# SS 21.10.17 - Ives #1



## realdealblues (Mar 3, 2010)

A continuation of the Saturday Symphonies Tradition:

Welcome to another weekend of symphonic listening! 
_*
*_For your listening pleasure this weekend:*

Charles Ives (1874 - 1954)*

Symphony No. 1 in D minor

1. Allegro
2. Adagio Molto (Sostenuto)
3. Scherzo: Vivace
4. Allegro molto

---------------------

Post what recording you are going to listen to giving details of Orchestra / Conductor / Chorus / Soloists etc - Enjoy!


----------



## realdealblues (Mar 3, 2010)

The weekend is approaching so another Symphony is up for your listening enjoyment. This week it's American composer Charles Ives. I enjoy this one quite a bit so I'm looking forward to listening to it again.

I'll be listening too:









Michael Tilson Thomas/Chicago Symphony Orchestra


----------



## Mika (Jul 24, 2009)

Davis & Melbourne Symphony Orchestra


----------



## Haydn man (Jan 25, 2014)

Mika said:


> View attachment 98422
> 
> Davis & Melbourne Symphony Orchestra


I will go with this version too


----------



## D Smith (Sep 13, 2014)

Love Ives. I'll listen to Ormandy here.


----------



## elgar's ghost (Aug 8, 2010)

MTT for me as well, from the three-disc set.


----------



## Alfacharger (Dec 6, 2013)

i'll go with the Irish band playing Sinclair's revised edition. Bonus with the Emerson Concerto.


----------



## starthrower (Dec 11, 2010)

realdealblues said:


> The weekend is approaching so another Symphony is up for your listening enjoyment. This week it's American composer Charles Ives.
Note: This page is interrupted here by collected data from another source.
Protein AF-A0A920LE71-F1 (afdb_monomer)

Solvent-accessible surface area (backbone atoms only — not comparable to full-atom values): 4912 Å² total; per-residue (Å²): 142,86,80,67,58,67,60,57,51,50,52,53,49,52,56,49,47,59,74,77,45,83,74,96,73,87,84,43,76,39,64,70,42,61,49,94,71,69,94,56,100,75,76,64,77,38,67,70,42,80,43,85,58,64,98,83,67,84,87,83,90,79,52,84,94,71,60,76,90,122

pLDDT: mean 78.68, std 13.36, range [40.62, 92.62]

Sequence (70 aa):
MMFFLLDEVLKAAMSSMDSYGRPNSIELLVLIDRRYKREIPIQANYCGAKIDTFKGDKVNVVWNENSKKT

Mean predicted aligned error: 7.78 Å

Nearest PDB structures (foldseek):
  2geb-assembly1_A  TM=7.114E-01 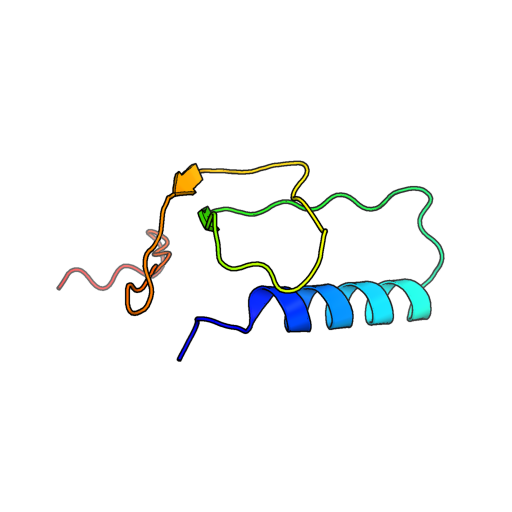 e=1.265E-01  Caldanaerobacter subterraneus subsp. tengcongensis
  5knt-assembly1_A  TM=7.087E-01  e=1.448E-01  Escherichia coli
  5kny-assembly1_B  TM=7.115E-01  e=4.894E-01  Mycobacterium tuberculosis H37Rv
  6igs-assembly1_A  TM=7.968E-01  e=2.167E+00  Francisella tularensis
  7a5f-assembly1_03  TM=3.526E-01  e=8.383E+00  Homo sapiens

Structure (mmCIF, N/CA/C/O backbone):
data_AF-A0A920LE71-F1
#
_entry.id   AF-A0A920LE71-F1
#
loop_
_atom_site.group_PDB
_atom_site.id
_atom_site.type_symbol
_atom_site.label_atom_id
_atom_site.label_alt_id
_atom_site.label_comp_id
_atom_site.label_asym_id
_atom_site.label_entity_id
_atom_site.label_seq_id
_atom_site.pdbx_PDB_ins_code
_atom_site.Cartn_x
_atom_site.Cartn_y
_atom_site.Cartn_z
_atom_site.occupancy
_atom_site.B_iso_or_equiv
_atom_site.auth_seq_id
_atom_site.auth_comp_id
_atom_site.auth_asym_id
_atom_site.auth_atom_id
_atom_site.pdbx_PDB_model_num
ATOM 1 N N . MET A 1 1 ? 0.850 -5.305 16.230 1.00 40.62 1 MET A N 1
ATOM 2 C CA . MET A 1 1 ? 1.711 -4.222 15.727 1.00 40.62 1 MET A CA 1
ATOM 3 C C . MET A 1 1 ? 1.781 -4.376 14.213 1.00 40.62 1 MET A C 1
ATOM 5 O O . MET A 1 1 ? 2.700 -4.980 13.704 1.00 40.62 1 MET A O 1
ATOM 9 N N . MET A 1 2 ? 0.721 -3.969 13.508 1.00 41.84 2 MET A N 1
ATOM 10 C CA . MET A 1 2 ? 0.559 -4.172 12.055 1.00 41.84 2 MET A CA 1
ATOM 11 C C . MET A 1 2 ? 0.080 -2.865 11.412 1.00 41.84 2 MET A C 1
ATOM 13 O O . MET A 1 2 ? -0.807 -2.846 10.568 1.00 41.84 2 MET A O 1
ATOM 17 N N . PHE A 1 3 ? 0.598 -1.740 11.927 1.00 46.72 3 PHE A N 1
ATOM 18 C CA . PHE A 1 3 ? 0.150 -0.401 11.544 1.00 46.72 3 PHE A CA 1
ATOM 19 C C . PHE A 1 3 ? 1.135 0.405 10.709 1.00 46.72 3 PHE A C 1
ATOM 21 O O . PHE A 1 3 ? 0.705 1.404 10.149 1.00 46.72 3 PHE A O 1
ATOM 28 N N . PHE A 1 4 ? 2.370 -0.056 10.535 1.00 50.03 4 PHE A N 1
ATOM 29 C CA . PHE A 1 4 ? 3.409 0.676 9.796 1.00 50.03 4 PHE A CA 1
ATOM 30 C C . PHE A 1 4 ? 4.056 -0.117 8.654 1.00 50.03 4 PHE A C 1
ATOM 32 O O . PHE A 1 4 ? 4.761 0.451 7.836 1.00 50.03 4 PHE A O 1
ATOM 39 N N . LEU A 1 5 ? 3.777 -1.418 8.537 1.00 55.94 5 LEU A N 1
ATOM 40 C CA . LEU A 1 5 ? 4.588 -2.283 7.678 1.00 55.94 5 LEU A CA 1
ATOM 41 C C . LEU A 1 5 ? 4.365 -2.084 6.174 1.00 55.94 5 LEU A C 1
ATOM 43 O O . LEU A 1 5 ? 5.262 -2.393 5.407 1.00 55.94 5 LEU A O 1
ATOM 47 N N . LEU A 1 6 ? 3.211 -1.584 5.719 1.00 66.19 6 LEU A N 1
ATOM 48 C CA . LEU A 1 6 ? 2.944 -1.528 4.274 1.00 66.19 6 LEU A CA 1
ATOM 49 C C . LEU A 1 6 ? 3.867 -0.548 3.536 1.00 66.19 6 LEU A C 1
ATOM 51 O O . LEU A 1 6 ? 4.303 -0.861 2.433 1.00 66.19 6 LEU A O 1
ATOM 55 N N . ASP A 1 7 ? 4.207 0.588 4.148 1.00 73.94 7 ASP A N 1
ATOM 56 C CA . ASP A 1 7 ? 5.025 1.611 3.490 1.00 73.94 7 ASP A CA 1
ATOM 57 C C . ASP A 1 7 ? 6.500 1.182 3.397 1.00 73.94 7 ASP A C 1
ATOM 59 O O . ASP A 1 7 ? 7.124 1.326 2.344 1.00 73.94 7 ASP A O 1
ATOM 63 N N . GLU A 1 8 ? 7.054 0.592 4.462 1.00 78.88 8 GLU A N 1
ATOM 64 C CA . GLU A 1 8 ? 8.412 0.027 4.446 1.00 78.88 8 GLU A CA 1
ATOM 65 C C . GLU A 1 8 ? 8.515 -1.196 3.531 1.00 78.88 8 GLU A C 1
ATOM 67 O O . GLU A 1 8 ? 9.467 -1.303 2.759 1.00 78.88 8 GLU A O 1
ATOM 72 N N . VAL A 1 9 ? 7.520 -2.090 3.559 1.00 83.94 9 VAL A N 1
ATOM 73 C CA . VAL A 1 9 ? 7.492 -3.274 2.688 1.00 83.94 9 VAL A CA 1
ATOM 74 C C . VAL A 1 9 ? 7.399 -2.865 1.220 1.00 83.94 9 VAL A C 1
ATOM 76 O O . VAL A 1 9 ? 8.085 -3.455 0.390 1.00 83.94 9 VAL A O 1
ATOM 79 N N . LEU A 1 10 ? 6.621 -1.832 0.883 1.00 84.81 10 LEU A N 1
ATOM 80 C CA . LEU A 1 10 ? 6.528 -1.340 -0.491 1.00 84.81 10 LEU A CA 1
ATOM 81 C C . LEU A 1 10 ? 7.847 -0.720 -0.968 1.00 84.81 10 LEU A C 1
ATOM 83 O O . LEU A 1 10 ? 8.297 -1.032 -2.068 1.00 84.81 10 LEU A O 1
ATOM 87 N N . LYS A 1 11 ? 8.507 0.097 -0.135 1.00 85.44 11 LYS A N 1
ATOM 88 C CA . LYS A 1 11 ? 9.849 0.627 -0.442 1.00 85.44 11 LYS A CA 1
ATOM 89 C C . LYS A 1 11 ? 10.870 -0.493 -0.640 1.00 85.44 11 LYS A C 1
ATOM 91 O O . LYS A 1 11 ? 11.651 -0.445 -1.588 1.00 85.44 11 LYS A O 1
ATOM 96 N N . ALA A 1 12 ? 10.857 -1.501 0.233 1.00 88.44 12 ALA A N 1
ATOM 97 C CA . ALA A 1 12 ? 11.742 -2.656 0.126 1.00 88.44 12 ALA A CA 1
ATOM 98 C C . ALA A 1 12 ? 11.475 -3.448 -1.163 1.00 88.44 12 ALA A C 1
ATOM 100 O O . ALA A 1 12 ? 12.415 -3.805 -1.871 1.00 88.44 12 ALA A O 1
ATOM 101 N N . ALA A 1 13 ? 10.202 -3.656 -1.510 1.00 88.56 13 ALA A N 1
ATOM 102 C CA . ALA A 1 13 ? 9.810 -4.313 -2.749 1.00 88.56 13 ALA A CA 1
ATOM 103 C C . ALA A 1 13 ? 10.288 -3.526 -3.979 1.00 88.56 13 ALA A C 1
ATOM 105 O O . ALA A 1 13 ? 10.912 -4.116 -4.856 1.00 88.56 13 ALA A O 1
ATOM 106 N N . MET A 1 14 ? 10.088 -2.206 -4.024 1.00 87.88 14 MET A N 1
ATOM 107 C CA . MET A 1 14 ? 10.575 -1.362 -5.125 1.00 87.88 14 MET A CA 1
ATOM 108 C C . MET A 1 14 ? 12.101 -1.426 -5.270 1.00 87.88 14 MET A C 1
ATOM 110 O O . MET A 1 14 ? 12.597 -1.661 -6.366 1.00 87.88 14 MET A O 1
ATOM 114 N N . SER A 1 15 ? 12.841 -1.320 -4.162 1.00 89.00 15 SER A N 1
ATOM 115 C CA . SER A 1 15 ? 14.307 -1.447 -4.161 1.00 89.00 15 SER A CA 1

I enjoy this one quite a bit so I'm looking forward to listening to it again.
> 
> I'll be listening too:
> 
> ...


I love this CD! The first Ives disc I bought many years ago.


----------



## Pugg (Aug 8, 2014)

Ives: Symphony No. 1,

Detroit Symphony Orchestra, Neeme Järvi

For me this one.


----------



## tdc (Jan 17, 2011)

I have the Mehta performance of this Symphony on Decca which is pretty good, but I prefer this version so will listen to it:






Platonov conducting Perm Ballet and Opera Theatre

The Platonov version is solid all the way through but what I especially like about it is that they put so much enthusiasm into the ending it gives me goosebumps, just awesome.


----------



## Oldhoosierdude (May 29, 2016)

I will listen from the YouTube with this one.


----------



## starthrower (Dec 11, 2010)

I forgot about the nod to Dvorak's famous Largo melody from the New World Symphony in the Ives symphony. Nice!


----------



## Malx (Jun 18, 2017)

Thanks to Pugg's clarification of what "The Saturday Symphony" was all about I listened first to a dull rendition of the the Symphony from the New Philharmonia Orchestra under Harold Farberman which I have as a cheap download, my first reaction being not for me but then I tried this recording on Spotify:

View attachment 98461


So much better, in fact it sounded at times like a different symphony - very enjoyable.


----------



## Oldhoosierdude (May 29, 2016)

Malx said:


> Thanks to Pugg's clarification of what "The Saturday Symphony" was all about I listened first to a dull rendition of the the Symphony from the New Philharmonia Orchestra under Harold Farberman which I have as a cheap download, my first reaction being not for me but then I tried this recording on Spotify:
> 
> View attachment 98461
> 
> ...


I listened to that Faberman recording on YouTube because I was considering the cheap download. I found it dull and uninteresting. I followed your lead with Ormandy on spotify. Much better. I might turn out to like Ives afterall.


----------



## Merl (Jul 28, 2016)

I've played my rather battered Jarvi Chandos disc.


----------